[Records drawn from a dataset]
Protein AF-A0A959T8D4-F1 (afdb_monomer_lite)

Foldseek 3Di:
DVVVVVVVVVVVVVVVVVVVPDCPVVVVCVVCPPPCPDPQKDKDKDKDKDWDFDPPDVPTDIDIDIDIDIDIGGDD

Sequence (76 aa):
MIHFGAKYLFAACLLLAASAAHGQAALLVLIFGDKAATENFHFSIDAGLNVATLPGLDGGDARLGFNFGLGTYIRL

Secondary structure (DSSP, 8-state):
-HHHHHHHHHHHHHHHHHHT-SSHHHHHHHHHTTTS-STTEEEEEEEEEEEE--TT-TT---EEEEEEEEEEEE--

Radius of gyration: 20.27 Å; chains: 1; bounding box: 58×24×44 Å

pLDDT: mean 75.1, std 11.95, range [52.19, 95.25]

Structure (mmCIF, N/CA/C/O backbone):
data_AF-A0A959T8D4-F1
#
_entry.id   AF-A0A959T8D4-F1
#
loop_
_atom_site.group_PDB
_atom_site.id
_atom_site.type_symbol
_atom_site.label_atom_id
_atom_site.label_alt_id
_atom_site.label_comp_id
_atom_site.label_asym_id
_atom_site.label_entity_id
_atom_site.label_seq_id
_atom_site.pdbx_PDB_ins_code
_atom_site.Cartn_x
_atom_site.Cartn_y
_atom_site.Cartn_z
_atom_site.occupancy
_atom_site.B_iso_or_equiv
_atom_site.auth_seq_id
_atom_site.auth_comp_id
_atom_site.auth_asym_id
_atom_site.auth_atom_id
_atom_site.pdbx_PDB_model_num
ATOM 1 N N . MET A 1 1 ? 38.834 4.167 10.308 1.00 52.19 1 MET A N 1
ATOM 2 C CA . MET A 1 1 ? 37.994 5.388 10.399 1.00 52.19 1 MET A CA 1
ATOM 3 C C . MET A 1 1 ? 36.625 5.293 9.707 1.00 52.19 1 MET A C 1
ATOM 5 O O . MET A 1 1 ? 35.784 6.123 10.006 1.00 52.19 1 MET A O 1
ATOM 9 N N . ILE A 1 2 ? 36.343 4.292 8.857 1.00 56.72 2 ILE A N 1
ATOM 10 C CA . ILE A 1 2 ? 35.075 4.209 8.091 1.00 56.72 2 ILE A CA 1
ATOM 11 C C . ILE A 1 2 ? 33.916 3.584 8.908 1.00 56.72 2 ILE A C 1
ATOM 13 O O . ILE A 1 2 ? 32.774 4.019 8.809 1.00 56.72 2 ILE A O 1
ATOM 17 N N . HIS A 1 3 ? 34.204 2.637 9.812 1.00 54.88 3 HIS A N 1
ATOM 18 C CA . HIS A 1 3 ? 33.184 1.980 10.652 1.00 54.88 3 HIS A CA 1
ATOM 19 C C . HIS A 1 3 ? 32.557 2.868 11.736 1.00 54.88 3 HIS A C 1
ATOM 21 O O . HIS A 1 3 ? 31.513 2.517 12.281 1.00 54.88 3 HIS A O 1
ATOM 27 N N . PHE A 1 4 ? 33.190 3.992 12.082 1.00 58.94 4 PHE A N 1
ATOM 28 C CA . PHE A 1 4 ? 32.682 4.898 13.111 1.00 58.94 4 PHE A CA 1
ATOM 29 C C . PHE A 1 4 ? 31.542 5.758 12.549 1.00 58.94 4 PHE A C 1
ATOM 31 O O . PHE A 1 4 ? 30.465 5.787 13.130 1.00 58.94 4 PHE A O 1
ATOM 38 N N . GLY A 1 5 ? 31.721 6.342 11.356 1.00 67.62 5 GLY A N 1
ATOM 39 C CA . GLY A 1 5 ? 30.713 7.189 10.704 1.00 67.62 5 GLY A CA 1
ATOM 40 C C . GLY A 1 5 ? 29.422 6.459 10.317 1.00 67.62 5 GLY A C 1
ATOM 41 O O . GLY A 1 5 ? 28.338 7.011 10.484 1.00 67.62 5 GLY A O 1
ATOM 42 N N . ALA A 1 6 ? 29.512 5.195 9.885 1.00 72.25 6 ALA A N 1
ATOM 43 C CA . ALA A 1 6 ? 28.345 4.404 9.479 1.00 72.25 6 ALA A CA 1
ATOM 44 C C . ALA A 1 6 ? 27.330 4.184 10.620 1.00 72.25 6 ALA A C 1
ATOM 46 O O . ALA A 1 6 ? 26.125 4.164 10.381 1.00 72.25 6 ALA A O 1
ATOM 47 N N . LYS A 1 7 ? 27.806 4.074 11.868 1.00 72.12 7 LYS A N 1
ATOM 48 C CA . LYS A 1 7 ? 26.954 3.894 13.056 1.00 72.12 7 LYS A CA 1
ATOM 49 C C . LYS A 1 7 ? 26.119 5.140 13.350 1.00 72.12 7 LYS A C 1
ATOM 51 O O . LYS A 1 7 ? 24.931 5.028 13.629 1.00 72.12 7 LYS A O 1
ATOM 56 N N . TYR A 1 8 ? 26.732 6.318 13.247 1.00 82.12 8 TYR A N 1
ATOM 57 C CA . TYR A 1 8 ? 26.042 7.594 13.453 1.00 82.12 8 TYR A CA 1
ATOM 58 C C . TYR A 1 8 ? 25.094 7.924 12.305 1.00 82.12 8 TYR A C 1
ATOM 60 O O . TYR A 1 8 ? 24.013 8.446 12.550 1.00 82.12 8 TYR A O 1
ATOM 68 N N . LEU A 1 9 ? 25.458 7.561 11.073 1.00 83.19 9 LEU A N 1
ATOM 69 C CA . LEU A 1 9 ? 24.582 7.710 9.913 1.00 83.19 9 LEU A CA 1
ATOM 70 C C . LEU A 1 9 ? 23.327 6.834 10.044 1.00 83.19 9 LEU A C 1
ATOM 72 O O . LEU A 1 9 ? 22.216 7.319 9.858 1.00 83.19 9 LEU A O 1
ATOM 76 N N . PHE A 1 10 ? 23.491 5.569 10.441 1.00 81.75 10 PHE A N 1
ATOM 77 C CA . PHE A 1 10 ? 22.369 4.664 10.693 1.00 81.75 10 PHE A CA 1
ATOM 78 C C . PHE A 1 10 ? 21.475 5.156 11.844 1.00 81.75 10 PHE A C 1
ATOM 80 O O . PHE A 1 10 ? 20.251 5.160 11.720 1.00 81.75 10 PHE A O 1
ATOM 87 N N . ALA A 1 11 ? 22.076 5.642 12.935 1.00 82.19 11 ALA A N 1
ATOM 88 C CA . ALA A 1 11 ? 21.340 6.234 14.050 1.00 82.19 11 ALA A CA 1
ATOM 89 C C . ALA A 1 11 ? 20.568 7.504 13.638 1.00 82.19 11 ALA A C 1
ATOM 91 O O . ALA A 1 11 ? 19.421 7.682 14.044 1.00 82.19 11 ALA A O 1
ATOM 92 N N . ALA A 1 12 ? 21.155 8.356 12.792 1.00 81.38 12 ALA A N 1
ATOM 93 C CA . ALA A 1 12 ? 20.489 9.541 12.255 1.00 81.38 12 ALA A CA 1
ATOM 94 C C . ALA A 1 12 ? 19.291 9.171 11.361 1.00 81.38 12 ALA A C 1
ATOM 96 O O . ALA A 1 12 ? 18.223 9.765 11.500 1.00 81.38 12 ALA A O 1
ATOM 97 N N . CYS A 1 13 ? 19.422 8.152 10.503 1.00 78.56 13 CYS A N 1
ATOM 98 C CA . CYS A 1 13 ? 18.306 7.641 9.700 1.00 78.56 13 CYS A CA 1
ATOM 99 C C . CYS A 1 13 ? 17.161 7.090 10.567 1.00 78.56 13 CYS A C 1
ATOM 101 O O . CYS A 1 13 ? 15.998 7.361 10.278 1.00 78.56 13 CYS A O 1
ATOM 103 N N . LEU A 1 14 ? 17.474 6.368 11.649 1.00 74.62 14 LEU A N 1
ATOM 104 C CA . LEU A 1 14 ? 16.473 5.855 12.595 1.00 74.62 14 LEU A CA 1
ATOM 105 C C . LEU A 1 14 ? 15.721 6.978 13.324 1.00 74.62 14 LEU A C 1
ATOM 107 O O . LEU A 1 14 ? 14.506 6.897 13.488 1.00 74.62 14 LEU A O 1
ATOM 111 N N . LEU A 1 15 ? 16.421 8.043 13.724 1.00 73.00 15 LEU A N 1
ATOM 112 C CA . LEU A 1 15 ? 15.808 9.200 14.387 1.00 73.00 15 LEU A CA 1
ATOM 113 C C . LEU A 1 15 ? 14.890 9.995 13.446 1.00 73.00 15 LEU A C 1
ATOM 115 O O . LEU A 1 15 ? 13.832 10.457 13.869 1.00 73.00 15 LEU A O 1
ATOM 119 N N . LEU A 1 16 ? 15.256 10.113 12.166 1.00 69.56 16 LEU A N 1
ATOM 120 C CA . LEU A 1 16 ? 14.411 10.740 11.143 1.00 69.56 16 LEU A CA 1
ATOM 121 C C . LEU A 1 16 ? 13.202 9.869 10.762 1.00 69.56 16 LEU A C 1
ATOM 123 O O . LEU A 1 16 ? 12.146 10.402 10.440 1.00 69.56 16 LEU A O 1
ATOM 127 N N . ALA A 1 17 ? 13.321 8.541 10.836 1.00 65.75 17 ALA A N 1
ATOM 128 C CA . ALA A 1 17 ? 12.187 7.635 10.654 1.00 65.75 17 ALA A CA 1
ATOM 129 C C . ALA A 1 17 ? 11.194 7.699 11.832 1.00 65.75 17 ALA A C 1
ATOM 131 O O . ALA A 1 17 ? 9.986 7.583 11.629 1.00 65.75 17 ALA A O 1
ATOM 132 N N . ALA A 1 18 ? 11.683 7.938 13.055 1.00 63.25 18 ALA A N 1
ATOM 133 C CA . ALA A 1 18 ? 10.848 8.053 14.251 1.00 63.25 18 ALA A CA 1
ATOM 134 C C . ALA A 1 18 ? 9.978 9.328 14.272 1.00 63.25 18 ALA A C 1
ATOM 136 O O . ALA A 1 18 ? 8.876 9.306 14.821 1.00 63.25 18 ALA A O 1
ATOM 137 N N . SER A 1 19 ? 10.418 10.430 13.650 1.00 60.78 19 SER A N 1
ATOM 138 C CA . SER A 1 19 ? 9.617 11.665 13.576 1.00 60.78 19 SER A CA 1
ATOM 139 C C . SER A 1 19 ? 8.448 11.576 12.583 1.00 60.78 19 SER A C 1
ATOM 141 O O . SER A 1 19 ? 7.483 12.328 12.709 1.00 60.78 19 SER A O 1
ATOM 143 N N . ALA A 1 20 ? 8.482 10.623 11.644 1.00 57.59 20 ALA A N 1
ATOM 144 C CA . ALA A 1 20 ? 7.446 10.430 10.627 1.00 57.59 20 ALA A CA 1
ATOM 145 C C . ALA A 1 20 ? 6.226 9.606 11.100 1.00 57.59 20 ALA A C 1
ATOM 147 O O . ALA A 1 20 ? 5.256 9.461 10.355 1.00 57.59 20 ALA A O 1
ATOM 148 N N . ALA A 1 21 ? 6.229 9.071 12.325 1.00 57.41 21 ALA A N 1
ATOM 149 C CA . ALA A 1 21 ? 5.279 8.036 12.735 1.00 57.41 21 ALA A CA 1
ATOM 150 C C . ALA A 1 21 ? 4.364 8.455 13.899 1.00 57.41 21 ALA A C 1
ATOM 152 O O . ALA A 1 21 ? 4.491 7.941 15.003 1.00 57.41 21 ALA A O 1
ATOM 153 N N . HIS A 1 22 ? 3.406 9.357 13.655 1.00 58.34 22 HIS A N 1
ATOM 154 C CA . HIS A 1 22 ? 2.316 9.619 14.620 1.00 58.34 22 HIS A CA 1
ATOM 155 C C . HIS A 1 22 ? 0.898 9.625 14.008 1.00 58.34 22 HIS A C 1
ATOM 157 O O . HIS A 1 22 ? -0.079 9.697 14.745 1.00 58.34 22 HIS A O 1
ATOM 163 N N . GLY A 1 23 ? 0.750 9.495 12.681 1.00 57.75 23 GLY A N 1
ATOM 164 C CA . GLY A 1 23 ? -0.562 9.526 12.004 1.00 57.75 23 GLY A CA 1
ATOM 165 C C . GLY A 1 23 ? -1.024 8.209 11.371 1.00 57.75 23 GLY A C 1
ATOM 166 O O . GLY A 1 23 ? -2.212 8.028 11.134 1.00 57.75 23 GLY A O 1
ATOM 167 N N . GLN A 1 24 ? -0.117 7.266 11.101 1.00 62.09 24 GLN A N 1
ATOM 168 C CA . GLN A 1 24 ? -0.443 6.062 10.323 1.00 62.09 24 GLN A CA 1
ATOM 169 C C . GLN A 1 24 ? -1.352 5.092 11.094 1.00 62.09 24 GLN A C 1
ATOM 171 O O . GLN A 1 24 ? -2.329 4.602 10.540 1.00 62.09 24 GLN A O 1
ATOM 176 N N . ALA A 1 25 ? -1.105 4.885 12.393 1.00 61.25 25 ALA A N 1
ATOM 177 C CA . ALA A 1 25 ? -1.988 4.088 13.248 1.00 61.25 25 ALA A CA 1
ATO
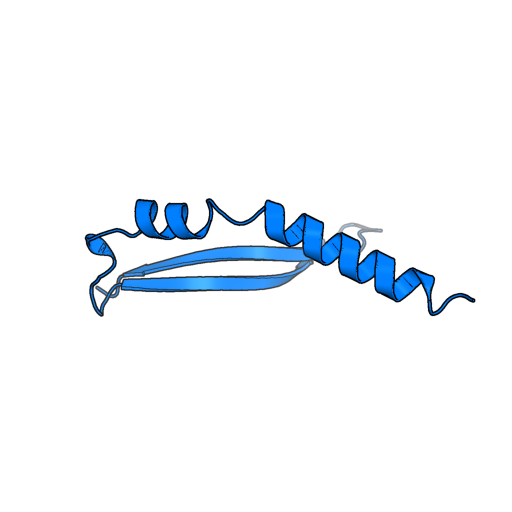M 178 C C . ALA A 1 25 ? -3.360 4.756 13.455 1.00 61.25 25 ALA A C 1
ATOM 180 O O . ALA A 1 25 ? -4.382 4.078 13.475 1.00 61.25 25 ALA A O 1
ATOM 181 N N . ALA A 1 26 ? -3.399 6.090 13.541 1.00 64.12 26 ALA A N 1
ATOM 182 C CA . ALA A 1 26 ? -4.648 6.842 13.632 1.00 64.12 26 ALA A CA 1
ATOM 183 C C . ALA A 1 26 ? -5.471 6.742 12.337 1.00 64.12 26 ALA A C 1
ATOM 185 O O . ALA A 1 26 ? -6.686 6.632 12.412 1.00 64.12 26 ALA A O 1
ATOM 186 N N . LEU A 1 27 ? -4.831 6.706 11.161 1.00 66.88 27 LEU A N 1
ATOM 187 C CA . LEU A 1 27 ? -5.506 6.440 9.885 1.00 66.88 27 LEU A CA 1
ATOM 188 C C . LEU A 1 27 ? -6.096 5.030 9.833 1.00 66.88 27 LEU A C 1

Task prompt: Every line above from the line with "Structure (mmCIF, N/CA/C/O" to the line with "ATOM 9 N N .", inclusive, must be returned exactly; no other line belongs in the reply.

Your response:
Structure (mmCIF, N/CA/C/O backbone):
data_AF-A0A959T8D4-F1
#
_entry.id   AF-A0A959T8D4-F1
#
loop_
_atom_site.group_PDB
_atom_site.id
_atom_site.type_symbol
_atom_site.label_atom_id
_atom_site.label_alt_id
_atom_site.label_comp_id
_atom_site.label_asym_id
_atom_site.label_entity_id
_atom_site.label_seq_id
_atom_site.pdbx_PDB_ins_code
_atom_site.Cartn_x
_atom_site.Cartn_y
_atom_site.Cartn_z
_atom_site.occupancy
_atom_site.B_iso_or_equiv
_atom_site.auth_seq_id
_atom_site.auth_comp_id
_atom_site.auth_asym_id
_atom_site.auth_atom_id
_atom_site.pdbx_PDB_model_num
ATOM 1 N N . MET A 1 1 ? 38.834 4.167 10.308 1.00 52.19 1 MET A N 1
ATOM 2 C CA . MET A 1 1 ? 37.994 5.388 10.399 1.00 52.19 1 MET A CA 1
ATOM 3 C C . MET A 1 1 ? 36.625 5.293 9.707 1.00 52.19 1 MET A C 1
ATOM 5 O O . MET A 1 1 ? 35.784 6.123 10.006 1.00 52.19 1 MET A O 1
ATOM 9 N N . ILE A 1 2 ? 36.343 4.292 8.857 1.00 56.72 2 ILE A N 1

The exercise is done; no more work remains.